Sunday, June 5, 2016

The habits, values, behaviors and actions that create wealth are what lead to good life outcomes.

That's interesting information. From Wealth, Health, and Child Development: Evidence from Administrative Data on Swedish Lottery Players by David Cesarini, Erik Lindqvist, Robert Östling and Björn Wallace. A very clever use of a natural experiment created by participation in national lotteries. From the abstract.
We use administrative data on Swedish lottery players to estimate the causal impact of substantial wealth shocks on players’ own health and their children’s health and developmental outcomes. Our estimation sample is large, virtually free of attrition, and allows us to control for the factors conditional on which the prizes were randomly assigned. In adults, we find no evidence that wealth impacts mortality or health care utilization, with the possible exception of a small reduction in the consumption of mental health drugs. Our estimates allow us to rule out effects on 10-year mortality one sixth as large as the cross-sectional wealth-mortality gradient. In our intergenerational analyses, we find that wealth increases children’s health care utilization in the years following the lottery and may also reduce obesity risk. The effects on most other child outcomes, including drug consumption, scholastic performance, and skills, can usually be bounded to a tight interval around zero. Overall, our findings suggest that in affluent countries with extensive social safety nets, causal effects of wealth are not a major source of the wealth-mortality gradients, nor of the observed relationships between child developmental outcomes and household income.
Wealth does not create good life outcomes. The habits, values, behaviors and actions that create wealth are what lead to good life outcomes.

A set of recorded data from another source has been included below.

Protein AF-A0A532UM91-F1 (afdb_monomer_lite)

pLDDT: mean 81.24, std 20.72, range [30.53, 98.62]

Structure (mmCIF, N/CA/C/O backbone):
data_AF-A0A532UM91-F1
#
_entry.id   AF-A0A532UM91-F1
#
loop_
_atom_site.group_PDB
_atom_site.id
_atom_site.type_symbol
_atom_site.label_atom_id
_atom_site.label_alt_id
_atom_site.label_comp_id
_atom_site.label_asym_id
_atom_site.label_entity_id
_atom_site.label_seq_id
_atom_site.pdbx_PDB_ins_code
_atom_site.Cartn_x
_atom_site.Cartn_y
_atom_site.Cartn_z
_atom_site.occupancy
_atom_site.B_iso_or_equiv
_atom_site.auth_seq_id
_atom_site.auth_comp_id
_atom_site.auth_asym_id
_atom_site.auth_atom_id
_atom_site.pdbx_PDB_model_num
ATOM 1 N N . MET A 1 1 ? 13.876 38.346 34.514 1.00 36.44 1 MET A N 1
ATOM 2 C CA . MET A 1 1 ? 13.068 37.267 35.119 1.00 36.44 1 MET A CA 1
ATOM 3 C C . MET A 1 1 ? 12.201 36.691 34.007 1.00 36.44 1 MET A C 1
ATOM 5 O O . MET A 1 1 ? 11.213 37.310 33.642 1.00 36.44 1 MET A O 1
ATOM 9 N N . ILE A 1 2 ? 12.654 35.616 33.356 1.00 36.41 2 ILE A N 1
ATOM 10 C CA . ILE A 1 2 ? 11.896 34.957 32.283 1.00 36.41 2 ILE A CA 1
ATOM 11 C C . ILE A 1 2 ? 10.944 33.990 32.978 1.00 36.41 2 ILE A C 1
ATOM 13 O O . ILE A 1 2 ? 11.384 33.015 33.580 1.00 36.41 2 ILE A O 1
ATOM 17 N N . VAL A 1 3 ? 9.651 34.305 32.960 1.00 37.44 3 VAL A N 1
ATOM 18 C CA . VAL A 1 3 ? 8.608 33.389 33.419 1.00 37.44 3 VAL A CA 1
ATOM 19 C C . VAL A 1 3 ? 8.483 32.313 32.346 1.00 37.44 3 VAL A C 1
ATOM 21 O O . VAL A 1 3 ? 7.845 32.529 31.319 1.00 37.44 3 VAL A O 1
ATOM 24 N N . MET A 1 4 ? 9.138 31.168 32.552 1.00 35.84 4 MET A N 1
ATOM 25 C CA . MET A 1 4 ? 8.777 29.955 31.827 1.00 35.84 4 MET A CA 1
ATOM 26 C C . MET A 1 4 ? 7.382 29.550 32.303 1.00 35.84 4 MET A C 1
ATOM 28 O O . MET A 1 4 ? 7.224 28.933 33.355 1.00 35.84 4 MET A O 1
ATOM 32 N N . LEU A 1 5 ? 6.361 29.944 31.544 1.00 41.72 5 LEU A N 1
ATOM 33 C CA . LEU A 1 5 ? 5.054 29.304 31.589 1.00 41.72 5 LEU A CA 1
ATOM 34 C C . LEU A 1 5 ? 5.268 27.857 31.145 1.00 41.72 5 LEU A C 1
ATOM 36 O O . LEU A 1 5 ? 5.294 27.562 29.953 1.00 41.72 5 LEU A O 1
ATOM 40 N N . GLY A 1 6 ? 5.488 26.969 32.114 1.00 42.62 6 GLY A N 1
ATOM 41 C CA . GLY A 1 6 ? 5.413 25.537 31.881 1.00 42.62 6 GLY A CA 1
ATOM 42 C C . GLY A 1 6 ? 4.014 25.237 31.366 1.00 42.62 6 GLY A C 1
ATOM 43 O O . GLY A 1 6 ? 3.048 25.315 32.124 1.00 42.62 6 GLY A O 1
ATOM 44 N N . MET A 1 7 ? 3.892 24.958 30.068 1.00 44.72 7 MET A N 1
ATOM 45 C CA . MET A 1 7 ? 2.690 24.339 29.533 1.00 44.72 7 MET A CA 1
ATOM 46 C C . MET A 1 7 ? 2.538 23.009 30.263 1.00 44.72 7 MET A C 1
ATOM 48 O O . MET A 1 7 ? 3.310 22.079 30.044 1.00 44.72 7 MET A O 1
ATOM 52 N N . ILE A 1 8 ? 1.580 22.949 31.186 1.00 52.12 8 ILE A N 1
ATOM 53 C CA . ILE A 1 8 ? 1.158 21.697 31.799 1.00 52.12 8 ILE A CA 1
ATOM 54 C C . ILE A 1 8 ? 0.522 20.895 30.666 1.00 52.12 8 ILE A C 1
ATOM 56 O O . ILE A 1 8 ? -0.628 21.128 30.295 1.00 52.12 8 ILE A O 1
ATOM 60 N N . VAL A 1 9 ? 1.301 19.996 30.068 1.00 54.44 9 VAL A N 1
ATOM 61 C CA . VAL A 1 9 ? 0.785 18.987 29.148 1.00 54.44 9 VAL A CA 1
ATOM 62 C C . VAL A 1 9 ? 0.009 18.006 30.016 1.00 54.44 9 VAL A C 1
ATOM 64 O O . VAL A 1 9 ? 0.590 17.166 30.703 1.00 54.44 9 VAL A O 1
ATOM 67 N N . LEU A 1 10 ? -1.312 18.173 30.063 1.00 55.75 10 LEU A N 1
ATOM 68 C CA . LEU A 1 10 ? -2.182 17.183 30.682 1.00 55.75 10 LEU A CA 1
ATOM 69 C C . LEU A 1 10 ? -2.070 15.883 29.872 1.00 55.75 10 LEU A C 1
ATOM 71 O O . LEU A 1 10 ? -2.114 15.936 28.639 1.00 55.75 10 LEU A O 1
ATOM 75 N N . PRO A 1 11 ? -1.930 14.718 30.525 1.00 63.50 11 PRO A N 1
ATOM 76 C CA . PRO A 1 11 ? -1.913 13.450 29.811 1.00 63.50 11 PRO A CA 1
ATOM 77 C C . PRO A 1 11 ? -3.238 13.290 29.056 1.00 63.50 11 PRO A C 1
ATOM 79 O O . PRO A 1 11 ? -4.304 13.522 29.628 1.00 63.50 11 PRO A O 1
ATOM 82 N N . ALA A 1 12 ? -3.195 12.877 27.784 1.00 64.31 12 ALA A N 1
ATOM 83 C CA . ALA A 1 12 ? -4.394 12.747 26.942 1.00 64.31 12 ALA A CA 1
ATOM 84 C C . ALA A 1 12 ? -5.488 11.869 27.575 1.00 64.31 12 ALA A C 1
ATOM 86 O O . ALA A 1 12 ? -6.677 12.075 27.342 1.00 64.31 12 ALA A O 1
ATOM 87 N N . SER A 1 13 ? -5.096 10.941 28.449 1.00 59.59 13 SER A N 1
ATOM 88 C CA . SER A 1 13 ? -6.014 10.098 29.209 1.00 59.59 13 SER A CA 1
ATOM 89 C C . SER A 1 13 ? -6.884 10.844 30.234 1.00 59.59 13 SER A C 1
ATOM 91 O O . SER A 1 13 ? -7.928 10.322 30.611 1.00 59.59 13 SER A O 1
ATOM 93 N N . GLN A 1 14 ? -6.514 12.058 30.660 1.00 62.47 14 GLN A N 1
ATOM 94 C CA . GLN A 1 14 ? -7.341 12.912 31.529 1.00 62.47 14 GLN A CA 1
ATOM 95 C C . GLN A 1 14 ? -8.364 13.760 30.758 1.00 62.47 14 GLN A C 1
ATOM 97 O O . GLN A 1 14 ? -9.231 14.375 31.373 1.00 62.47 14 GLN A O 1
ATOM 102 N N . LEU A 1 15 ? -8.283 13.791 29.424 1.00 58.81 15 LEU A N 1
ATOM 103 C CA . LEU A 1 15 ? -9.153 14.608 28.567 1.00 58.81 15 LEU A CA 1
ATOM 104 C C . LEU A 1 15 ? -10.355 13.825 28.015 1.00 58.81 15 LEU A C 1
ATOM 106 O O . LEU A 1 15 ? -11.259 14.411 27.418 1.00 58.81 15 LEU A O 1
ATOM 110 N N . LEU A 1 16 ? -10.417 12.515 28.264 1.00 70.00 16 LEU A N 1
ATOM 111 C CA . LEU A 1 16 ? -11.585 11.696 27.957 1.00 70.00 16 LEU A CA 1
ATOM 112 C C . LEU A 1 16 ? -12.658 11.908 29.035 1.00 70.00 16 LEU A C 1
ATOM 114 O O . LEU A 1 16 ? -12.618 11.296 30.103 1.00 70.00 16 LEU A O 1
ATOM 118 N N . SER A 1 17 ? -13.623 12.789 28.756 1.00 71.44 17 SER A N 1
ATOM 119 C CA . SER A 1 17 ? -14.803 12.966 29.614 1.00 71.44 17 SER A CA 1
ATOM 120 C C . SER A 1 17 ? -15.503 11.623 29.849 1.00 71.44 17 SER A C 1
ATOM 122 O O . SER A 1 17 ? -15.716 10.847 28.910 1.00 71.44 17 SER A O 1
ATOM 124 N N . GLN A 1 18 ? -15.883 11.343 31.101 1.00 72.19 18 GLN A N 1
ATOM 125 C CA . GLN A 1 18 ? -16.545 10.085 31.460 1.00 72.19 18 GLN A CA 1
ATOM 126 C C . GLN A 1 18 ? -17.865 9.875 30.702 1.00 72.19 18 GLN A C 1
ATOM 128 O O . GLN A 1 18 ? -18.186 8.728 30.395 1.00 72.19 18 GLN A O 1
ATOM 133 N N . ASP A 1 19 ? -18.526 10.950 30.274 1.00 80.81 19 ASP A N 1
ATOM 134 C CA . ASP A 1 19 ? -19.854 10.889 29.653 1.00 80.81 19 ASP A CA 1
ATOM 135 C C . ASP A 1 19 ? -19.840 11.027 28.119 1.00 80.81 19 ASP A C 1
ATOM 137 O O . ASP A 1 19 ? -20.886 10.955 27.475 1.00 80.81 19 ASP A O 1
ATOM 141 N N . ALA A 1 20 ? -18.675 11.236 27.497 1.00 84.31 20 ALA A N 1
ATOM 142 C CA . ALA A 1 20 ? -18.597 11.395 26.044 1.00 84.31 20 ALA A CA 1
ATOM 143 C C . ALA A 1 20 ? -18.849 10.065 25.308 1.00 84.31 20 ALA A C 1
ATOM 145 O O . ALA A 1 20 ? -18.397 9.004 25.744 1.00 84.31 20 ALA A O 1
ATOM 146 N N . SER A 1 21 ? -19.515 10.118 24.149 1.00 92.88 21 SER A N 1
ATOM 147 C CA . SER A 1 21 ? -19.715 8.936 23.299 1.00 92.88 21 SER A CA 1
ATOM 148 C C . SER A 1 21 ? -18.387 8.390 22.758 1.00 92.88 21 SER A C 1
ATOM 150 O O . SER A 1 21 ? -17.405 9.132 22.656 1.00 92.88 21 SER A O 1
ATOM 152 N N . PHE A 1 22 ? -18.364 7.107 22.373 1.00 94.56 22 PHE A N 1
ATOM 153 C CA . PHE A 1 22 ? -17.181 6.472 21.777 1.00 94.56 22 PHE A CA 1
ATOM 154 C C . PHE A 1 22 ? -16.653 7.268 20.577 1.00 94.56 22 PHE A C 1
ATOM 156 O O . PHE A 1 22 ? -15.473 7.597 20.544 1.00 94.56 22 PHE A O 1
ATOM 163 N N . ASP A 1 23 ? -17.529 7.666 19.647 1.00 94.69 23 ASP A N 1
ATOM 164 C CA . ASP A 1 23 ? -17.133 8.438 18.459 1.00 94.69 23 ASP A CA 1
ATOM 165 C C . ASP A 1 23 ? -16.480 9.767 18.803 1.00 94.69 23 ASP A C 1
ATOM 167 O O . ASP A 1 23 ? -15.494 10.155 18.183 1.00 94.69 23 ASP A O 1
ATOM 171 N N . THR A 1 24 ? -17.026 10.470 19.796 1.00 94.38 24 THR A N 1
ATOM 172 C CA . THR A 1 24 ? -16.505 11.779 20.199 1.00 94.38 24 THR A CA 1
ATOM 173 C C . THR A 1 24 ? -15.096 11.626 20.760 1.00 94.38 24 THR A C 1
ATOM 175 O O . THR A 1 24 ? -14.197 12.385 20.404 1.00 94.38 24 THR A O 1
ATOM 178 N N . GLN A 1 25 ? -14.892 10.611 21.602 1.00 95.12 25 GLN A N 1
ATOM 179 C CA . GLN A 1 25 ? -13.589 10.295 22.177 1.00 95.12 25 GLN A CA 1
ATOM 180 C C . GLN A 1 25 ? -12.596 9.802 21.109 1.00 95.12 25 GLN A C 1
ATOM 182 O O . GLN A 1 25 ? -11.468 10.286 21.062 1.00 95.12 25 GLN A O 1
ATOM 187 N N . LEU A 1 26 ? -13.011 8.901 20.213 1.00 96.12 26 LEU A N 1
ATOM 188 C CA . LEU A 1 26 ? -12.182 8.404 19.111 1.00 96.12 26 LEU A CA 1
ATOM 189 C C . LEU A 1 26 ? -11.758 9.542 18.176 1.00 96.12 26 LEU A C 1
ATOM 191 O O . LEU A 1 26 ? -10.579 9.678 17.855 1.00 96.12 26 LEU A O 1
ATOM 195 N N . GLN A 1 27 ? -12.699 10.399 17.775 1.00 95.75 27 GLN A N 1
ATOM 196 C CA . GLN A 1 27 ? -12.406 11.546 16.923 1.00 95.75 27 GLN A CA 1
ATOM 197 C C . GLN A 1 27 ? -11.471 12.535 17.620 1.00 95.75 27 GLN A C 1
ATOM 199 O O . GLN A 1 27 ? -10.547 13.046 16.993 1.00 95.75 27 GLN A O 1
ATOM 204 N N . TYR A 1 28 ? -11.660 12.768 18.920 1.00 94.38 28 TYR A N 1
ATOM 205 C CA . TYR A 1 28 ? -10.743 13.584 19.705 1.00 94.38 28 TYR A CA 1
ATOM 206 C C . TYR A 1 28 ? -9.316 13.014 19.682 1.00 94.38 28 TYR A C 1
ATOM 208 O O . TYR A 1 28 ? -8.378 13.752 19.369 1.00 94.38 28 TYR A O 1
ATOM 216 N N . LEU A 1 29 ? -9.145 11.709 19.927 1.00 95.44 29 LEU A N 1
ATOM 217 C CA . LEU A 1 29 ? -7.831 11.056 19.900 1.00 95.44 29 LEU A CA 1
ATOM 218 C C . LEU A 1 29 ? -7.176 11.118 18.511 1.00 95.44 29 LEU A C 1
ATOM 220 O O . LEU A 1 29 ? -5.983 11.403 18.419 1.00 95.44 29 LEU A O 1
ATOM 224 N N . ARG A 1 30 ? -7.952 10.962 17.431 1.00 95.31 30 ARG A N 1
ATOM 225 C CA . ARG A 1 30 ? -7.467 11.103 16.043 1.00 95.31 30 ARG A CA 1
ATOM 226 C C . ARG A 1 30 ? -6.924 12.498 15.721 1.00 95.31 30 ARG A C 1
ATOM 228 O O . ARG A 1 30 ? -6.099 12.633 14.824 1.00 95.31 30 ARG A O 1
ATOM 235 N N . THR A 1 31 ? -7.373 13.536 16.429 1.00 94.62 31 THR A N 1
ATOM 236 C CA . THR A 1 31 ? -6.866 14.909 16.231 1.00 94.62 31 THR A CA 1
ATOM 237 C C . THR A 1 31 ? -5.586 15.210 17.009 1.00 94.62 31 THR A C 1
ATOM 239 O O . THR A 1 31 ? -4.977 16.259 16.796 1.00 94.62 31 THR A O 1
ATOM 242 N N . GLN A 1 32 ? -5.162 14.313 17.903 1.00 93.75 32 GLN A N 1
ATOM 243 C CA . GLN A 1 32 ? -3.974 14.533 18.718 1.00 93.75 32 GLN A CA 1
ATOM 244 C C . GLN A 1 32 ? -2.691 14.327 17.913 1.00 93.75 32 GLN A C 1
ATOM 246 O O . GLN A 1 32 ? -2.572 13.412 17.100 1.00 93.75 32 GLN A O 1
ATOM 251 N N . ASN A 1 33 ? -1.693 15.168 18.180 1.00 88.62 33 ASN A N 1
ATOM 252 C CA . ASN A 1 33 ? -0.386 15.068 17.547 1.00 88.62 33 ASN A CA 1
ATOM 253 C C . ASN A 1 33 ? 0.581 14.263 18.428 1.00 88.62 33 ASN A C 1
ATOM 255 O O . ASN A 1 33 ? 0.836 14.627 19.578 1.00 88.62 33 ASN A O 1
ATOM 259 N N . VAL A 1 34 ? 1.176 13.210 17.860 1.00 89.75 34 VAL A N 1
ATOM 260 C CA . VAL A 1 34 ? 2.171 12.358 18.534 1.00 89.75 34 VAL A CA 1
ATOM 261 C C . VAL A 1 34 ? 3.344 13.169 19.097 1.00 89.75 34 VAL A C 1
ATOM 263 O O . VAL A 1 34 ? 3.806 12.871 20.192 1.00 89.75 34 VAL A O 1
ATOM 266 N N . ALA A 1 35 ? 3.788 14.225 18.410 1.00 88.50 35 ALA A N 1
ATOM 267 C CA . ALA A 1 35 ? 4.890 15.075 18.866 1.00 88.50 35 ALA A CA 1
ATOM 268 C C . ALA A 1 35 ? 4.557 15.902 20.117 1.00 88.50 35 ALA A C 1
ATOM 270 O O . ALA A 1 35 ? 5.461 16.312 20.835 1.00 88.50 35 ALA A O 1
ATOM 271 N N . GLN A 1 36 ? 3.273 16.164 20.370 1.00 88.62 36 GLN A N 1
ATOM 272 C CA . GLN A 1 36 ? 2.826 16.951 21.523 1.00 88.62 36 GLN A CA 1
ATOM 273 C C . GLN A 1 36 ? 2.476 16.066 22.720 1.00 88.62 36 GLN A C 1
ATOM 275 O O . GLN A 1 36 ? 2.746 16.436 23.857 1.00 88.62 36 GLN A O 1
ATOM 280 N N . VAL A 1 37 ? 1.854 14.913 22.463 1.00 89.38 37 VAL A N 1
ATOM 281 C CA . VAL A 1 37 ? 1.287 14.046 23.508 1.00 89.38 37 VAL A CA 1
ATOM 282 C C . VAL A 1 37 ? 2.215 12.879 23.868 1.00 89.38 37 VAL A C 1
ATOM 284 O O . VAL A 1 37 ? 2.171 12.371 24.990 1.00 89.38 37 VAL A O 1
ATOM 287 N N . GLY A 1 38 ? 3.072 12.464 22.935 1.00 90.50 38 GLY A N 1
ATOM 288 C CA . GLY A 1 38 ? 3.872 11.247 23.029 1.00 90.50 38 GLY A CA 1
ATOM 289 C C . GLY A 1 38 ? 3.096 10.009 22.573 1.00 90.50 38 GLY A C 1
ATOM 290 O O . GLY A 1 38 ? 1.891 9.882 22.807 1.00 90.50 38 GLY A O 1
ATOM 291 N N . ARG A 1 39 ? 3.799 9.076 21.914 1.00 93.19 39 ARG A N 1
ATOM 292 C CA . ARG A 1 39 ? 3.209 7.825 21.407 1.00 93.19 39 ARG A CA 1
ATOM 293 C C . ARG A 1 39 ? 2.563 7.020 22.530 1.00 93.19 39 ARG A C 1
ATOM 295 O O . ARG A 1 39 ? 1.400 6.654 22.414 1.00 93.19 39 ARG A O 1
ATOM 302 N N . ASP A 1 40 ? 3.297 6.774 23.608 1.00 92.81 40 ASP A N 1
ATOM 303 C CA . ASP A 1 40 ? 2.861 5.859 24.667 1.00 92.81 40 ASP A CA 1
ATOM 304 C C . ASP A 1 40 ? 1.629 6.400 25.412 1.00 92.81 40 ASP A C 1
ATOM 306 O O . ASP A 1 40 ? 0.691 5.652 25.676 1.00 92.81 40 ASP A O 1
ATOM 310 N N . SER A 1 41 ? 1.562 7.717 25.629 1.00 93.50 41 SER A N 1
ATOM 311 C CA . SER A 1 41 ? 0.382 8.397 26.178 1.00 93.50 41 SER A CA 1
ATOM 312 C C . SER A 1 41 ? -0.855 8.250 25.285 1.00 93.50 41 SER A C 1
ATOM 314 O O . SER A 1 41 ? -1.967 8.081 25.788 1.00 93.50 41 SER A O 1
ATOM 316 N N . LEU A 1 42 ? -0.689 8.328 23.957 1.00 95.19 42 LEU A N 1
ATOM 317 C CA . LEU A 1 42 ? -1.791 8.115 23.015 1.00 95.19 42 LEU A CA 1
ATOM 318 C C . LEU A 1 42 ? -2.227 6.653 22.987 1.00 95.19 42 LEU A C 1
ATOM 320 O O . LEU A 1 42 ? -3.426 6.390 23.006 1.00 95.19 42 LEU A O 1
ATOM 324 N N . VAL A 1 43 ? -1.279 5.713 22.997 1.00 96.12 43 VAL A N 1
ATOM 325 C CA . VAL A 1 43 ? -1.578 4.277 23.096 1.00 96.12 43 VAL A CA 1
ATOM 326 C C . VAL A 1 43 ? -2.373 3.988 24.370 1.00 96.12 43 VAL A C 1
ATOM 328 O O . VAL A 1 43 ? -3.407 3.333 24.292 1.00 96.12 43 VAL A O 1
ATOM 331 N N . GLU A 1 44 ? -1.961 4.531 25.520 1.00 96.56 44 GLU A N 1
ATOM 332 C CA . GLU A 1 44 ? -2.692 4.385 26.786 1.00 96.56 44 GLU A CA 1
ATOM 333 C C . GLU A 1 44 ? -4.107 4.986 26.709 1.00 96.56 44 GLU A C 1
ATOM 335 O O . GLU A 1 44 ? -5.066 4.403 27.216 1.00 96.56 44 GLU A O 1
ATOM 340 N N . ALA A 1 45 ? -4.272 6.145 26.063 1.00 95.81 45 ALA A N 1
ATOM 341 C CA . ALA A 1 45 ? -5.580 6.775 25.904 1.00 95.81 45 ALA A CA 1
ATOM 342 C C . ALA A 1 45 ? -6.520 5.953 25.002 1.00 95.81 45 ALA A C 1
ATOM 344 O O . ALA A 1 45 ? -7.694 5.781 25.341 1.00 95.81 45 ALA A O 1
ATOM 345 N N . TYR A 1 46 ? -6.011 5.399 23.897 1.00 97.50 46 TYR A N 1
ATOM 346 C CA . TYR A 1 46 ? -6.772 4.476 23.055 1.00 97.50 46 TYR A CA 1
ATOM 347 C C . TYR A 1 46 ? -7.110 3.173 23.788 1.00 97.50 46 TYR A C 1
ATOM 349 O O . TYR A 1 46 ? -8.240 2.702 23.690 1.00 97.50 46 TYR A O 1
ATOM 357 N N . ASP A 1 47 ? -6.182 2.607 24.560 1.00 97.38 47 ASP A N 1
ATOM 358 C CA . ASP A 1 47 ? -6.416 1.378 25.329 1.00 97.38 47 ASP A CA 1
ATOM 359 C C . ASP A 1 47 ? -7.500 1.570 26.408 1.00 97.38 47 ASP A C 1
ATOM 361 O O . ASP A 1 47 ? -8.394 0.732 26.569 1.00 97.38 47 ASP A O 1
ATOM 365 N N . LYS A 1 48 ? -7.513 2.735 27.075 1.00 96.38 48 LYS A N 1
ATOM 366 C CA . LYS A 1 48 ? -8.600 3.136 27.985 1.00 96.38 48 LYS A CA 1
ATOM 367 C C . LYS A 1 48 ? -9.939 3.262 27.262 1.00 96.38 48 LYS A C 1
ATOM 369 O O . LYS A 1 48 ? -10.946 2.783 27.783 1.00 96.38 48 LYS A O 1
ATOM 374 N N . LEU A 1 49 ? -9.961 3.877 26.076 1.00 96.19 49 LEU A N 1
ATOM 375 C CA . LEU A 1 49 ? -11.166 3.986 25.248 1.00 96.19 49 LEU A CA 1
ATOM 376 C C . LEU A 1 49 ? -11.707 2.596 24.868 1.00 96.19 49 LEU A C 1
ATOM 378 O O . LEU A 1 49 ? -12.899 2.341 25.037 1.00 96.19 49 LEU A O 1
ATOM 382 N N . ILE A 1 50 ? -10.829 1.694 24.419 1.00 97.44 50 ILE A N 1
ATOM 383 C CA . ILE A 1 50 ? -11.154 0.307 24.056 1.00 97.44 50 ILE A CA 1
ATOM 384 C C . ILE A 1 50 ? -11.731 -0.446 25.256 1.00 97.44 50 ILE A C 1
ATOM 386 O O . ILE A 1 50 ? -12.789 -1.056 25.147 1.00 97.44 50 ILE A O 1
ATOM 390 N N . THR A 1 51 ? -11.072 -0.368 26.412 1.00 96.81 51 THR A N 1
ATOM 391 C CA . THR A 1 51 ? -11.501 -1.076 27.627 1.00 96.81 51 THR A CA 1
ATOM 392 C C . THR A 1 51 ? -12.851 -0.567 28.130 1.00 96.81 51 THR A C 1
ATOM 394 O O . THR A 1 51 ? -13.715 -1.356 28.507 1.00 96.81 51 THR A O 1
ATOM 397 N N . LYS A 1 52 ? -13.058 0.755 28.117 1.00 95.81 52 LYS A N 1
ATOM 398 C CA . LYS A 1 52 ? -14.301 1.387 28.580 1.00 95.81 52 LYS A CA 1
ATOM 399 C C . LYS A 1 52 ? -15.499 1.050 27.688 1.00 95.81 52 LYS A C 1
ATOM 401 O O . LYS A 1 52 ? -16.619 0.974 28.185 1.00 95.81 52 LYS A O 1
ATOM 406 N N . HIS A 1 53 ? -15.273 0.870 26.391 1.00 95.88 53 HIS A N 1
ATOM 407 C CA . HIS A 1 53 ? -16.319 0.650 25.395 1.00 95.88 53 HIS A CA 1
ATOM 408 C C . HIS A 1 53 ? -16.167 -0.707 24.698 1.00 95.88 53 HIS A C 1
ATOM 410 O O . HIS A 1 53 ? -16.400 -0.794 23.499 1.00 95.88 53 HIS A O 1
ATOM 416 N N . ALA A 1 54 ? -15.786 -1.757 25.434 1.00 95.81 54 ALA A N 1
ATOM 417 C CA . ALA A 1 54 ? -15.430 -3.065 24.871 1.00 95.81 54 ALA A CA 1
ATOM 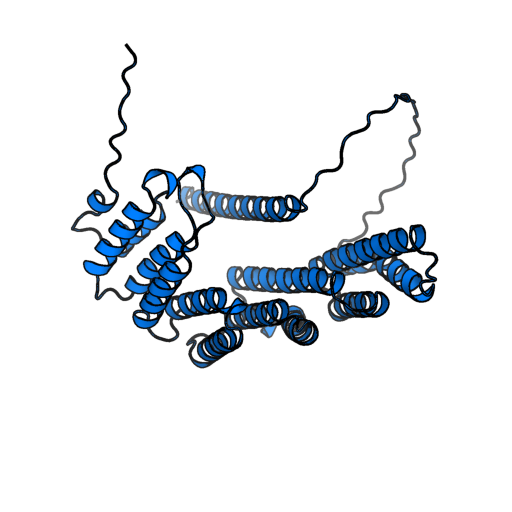418 C C . ALA A 1 54 ? -16.512 -3.689 23.962 1.00 95.81 54 ALA A C 1
ATOM 420 O O . ALA A 1 54 ? -16.174 -4.409 23.026 1.00 95.81 54 ALA A O 1
ATOM 421 N N . ASP A 1 55 ? -17.787 -3.375 24.208 1.00 94.94 55 ASP A N 1
ATOM 422 C CA . ASP A 1 55 ? -18.929 -3.874 23.431 1.00 94.94 55 ASP A CA 1
ATOM 423 C C . ASP A 1 55 ? -19.304 -2.983 22.223 1.00 94.94 55 ASP A C 1
ATOM 425 O O . ASP A 1 55 ? -20.235 -3.306 21.483 1.00 94.94 55 ASP A O 1
ATOM 429 N N . ASP A 1 56 ? -18.626 -1.846 22.005 1.00 95.88 56 ASP A N 1
ATOM 430 C CA . ASP A 1 56 ? -18.904 -0.975 20.856 1.00 95.88 56 ASP A CA 1
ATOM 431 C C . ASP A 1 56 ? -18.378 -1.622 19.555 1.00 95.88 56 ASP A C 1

This is common cultural knowledge but inimicable to the core Marxist assumptions of all totalitarians which is that good outcomes in the world as we know it are strictly the result of luck.

This Swedish research goes to Reynold's Law.
The government decides to try to increase the middle class by subsidizing things that middle class people have: If middle-class people go to college and own homes, then surely if more people go to college and own homes, we’ll have more middle-class people. But homeownership and college aren’t causes of middle-class status, they’re markers for possessing the kinds of traits — self-discipline, the ability to defer gratification, etc. — that let you enter, and stay, in the middle class. Subsidizing the markers doesn’t produce the traits; if anything, it undermines them.
More succinctly, "Subsidizing the markers of status doesn’t produce the character traits that result in that status; it undermines them." Wealth doesn't produce the desired outcomes, the behaviors that produce wealth also produce other desired outcomes.

Charles Murray also highlighted this idea in his findings from Coming Apart, particularly in his Third Law. The three laws he derived from that study were:
Law 1: The Law of Imperfect Selection
Any objective rule that defines eligibility for a social transfer program will irrationally exclude some persons.
Law 2: The Law of Unintended Rewards
Any social transfer increases the net value of being in the condition that prompted the transfer.
Law 3: The Law of Net Harm
The less likely it is that the unwanted behavior will change voluntarily, the more likely it is that a program to induce change will cause net harm.